### TASK STATEMENT
In the data that follows, find the line with "ATOM 91 C C"; transcribe it, every later line up to the one with "ATOM 96 N N", and that line as well, exactly and with no others.

### MATERIAL FOR THE TASK
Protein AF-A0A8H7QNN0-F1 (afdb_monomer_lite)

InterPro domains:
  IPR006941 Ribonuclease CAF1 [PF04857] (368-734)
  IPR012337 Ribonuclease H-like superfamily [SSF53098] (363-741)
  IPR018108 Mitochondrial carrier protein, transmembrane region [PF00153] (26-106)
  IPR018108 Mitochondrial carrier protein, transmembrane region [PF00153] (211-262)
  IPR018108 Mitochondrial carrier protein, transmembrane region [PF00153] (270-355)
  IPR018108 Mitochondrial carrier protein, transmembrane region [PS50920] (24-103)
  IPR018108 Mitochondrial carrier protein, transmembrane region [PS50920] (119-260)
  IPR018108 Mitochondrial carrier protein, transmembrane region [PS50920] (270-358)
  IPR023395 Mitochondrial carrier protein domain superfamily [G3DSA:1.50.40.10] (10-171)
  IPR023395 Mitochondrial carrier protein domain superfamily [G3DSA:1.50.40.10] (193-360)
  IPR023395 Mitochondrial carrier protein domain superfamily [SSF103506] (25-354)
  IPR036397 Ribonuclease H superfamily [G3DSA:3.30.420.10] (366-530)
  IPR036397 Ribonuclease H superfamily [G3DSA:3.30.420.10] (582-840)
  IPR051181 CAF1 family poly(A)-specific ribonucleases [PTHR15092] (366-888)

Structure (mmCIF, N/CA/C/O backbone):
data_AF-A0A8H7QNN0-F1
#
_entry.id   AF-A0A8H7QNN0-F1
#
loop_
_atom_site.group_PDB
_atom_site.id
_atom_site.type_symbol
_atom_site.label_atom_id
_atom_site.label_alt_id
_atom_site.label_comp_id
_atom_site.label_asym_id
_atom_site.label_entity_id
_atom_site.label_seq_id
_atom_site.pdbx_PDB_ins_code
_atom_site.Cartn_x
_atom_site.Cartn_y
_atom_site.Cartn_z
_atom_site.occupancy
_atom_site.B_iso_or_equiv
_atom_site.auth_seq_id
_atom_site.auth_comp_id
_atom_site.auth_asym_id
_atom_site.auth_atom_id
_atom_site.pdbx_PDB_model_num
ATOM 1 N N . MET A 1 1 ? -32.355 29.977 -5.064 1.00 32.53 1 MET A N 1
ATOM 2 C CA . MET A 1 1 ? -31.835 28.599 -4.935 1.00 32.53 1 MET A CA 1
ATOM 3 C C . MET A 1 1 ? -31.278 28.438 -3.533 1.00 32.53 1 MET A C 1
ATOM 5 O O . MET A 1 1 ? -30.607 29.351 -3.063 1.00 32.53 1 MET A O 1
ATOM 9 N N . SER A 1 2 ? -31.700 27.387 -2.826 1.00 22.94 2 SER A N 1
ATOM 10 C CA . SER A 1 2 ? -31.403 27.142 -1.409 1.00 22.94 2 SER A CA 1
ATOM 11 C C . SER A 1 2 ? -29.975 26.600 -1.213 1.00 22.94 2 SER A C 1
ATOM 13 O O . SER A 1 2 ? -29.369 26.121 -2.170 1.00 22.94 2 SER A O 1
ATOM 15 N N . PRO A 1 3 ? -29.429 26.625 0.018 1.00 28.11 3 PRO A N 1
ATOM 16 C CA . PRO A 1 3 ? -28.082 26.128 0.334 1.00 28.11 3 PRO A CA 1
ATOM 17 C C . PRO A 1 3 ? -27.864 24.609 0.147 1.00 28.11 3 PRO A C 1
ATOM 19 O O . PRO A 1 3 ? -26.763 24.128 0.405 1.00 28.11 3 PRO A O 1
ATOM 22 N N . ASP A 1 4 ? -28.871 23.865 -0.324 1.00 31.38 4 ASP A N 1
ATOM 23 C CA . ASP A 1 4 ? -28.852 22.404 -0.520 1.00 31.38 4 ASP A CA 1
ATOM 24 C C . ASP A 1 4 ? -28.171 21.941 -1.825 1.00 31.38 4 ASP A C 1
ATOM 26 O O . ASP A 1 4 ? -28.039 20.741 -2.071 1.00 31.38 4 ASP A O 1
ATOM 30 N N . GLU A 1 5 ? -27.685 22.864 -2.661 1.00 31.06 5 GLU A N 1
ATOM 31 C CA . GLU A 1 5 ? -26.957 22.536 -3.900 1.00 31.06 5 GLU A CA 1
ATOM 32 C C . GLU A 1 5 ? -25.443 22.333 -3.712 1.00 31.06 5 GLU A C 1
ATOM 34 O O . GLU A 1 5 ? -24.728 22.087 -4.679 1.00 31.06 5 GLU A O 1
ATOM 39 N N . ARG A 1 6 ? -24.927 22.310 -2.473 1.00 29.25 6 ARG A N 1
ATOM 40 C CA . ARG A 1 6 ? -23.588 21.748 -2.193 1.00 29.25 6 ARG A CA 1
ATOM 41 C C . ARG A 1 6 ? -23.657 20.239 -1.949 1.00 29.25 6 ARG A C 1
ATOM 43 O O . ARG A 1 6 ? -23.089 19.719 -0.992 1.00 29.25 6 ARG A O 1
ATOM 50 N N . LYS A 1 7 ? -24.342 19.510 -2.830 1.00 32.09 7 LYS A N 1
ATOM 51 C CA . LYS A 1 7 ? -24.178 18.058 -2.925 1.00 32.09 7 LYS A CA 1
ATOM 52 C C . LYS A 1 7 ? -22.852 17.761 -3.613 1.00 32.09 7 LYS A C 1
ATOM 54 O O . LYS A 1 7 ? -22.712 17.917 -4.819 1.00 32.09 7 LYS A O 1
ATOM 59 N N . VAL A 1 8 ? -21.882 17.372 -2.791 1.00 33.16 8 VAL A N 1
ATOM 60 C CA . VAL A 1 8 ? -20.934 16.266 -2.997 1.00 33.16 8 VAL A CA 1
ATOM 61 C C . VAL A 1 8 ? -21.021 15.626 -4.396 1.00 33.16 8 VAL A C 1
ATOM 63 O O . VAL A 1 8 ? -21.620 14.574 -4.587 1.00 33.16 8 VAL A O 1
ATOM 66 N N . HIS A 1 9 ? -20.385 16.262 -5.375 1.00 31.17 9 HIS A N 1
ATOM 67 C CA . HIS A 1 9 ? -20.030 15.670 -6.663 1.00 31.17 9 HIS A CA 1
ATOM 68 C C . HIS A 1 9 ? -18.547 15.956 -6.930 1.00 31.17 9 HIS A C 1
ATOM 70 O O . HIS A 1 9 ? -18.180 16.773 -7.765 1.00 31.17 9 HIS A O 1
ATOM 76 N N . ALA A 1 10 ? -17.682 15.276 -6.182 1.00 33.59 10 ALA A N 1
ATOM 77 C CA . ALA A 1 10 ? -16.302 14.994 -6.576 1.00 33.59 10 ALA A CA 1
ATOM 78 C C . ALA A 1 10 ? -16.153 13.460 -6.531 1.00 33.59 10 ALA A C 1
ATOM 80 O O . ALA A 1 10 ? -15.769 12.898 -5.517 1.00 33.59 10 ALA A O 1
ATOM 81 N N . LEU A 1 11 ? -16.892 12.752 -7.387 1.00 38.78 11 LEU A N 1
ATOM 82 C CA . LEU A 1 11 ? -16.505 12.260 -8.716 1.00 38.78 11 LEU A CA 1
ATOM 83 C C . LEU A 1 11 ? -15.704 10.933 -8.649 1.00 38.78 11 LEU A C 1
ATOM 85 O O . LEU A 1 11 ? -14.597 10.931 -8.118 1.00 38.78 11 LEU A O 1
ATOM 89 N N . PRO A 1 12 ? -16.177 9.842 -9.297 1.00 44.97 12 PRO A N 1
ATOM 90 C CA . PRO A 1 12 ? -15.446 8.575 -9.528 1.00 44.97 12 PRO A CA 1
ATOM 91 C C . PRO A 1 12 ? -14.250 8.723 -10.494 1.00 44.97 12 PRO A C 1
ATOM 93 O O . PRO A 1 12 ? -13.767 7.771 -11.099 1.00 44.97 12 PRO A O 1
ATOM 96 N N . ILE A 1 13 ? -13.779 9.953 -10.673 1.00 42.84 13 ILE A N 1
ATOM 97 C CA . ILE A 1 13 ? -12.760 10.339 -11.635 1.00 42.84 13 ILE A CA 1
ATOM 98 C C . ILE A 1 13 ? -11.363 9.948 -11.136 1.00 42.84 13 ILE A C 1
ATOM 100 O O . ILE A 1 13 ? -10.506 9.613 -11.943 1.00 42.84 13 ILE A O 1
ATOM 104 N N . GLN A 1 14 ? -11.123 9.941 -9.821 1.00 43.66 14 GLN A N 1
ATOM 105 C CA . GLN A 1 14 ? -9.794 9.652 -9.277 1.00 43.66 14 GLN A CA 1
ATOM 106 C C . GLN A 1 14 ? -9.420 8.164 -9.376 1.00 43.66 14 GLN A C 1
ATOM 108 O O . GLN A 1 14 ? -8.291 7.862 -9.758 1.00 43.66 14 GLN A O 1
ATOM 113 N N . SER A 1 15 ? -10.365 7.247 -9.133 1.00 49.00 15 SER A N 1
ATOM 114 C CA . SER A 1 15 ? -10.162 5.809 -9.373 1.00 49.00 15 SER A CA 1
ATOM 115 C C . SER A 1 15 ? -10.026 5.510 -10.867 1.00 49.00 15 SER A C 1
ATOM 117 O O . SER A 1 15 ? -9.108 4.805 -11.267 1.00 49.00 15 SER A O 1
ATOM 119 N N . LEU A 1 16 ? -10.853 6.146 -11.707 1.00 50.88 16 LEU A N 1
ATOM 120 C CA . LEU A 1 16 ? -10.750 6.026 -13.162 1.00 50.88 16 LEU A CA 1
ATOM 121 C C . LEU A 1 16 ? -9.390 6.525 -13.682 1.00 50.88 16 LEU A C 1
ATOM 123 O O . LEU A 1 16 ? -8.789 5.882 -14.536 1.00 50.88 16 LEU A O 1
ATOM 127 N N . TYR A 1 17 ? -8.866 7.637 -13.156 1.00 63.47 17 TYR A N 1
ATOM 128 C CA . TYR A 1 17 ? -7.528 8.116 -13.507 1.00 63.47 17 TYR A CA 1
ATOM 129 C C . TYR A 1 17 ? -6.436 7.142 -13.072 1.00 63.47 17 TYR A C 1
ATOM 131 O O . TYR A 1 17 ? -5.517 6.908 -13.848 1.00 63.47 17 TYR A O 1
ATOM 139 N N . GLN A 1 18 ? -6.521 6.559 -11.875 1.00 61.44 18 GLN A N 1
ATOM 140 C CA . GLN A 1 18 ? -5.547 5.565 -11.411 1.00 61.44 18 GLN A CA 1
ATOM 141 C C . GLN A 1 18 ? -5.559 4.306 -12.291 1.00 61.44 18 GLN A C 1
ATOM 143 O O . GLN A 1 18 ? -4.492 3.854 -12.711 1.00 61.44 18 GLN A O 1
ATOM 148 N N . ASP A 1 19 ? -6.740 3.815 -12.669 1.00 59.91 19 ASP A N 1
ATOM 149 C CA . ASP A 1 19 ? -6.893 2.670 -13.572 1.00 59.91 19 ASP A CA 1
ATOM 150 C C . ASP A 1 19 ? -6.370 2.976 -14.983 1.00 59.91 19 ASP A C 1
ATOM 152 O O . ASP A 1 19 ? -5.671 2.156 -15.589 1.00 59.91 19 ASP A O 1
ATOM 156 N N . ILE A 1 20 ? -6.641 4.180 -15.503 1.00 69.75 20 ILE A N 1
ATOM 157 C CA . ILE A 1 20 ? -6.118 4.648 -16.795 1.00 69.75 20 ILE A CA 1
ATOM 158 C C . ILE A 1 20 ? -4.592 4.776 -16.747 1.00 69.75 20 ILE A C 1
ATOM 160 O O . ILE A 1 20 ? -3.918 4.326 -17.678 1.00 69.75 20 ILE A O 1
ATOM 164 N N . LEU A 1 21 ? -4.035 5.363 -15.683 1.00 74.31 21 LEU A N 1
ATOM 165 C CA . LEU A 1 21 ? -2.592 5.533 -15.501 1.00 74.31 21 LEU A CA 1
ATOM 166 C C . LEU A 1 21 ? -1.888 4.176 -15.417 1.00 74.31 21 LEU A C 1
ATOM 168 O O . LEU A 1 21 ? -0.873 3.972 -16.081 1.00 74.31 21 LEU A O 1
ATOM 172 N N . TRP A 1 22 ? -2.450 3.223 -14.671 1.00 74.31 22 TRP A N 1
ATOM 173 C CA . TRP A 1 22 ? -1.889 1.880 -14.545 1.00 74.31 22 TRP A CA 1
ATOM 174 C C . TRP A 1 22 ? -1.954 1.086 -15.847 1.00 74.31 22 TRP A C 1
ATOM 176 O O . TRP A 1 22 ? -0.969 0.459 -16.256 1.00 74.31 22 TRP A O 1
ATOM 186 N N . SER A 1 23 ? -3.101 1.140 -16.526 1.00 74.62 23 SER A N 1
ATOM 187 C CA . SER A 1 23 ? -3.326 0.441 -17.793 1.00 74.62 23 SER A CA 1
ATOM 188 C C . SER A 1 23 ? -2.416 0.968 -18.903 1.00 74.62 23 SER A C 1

### RESPONSE BOX
ATOM 91 C C . PRO A 1 12 ? -14.250 8.723 -10.494 1.00 44.97 12 PRO A C 1
ATOM 93 O O . PRO A 1 12 ? -13.767 7.771 -11.099 1.00 44.97 12 PRO A O 1
ATOM 96 N N . ILE A 1 13 ? -13.779 9.953 -10.673 1.00 42.84 13 ILE A N 1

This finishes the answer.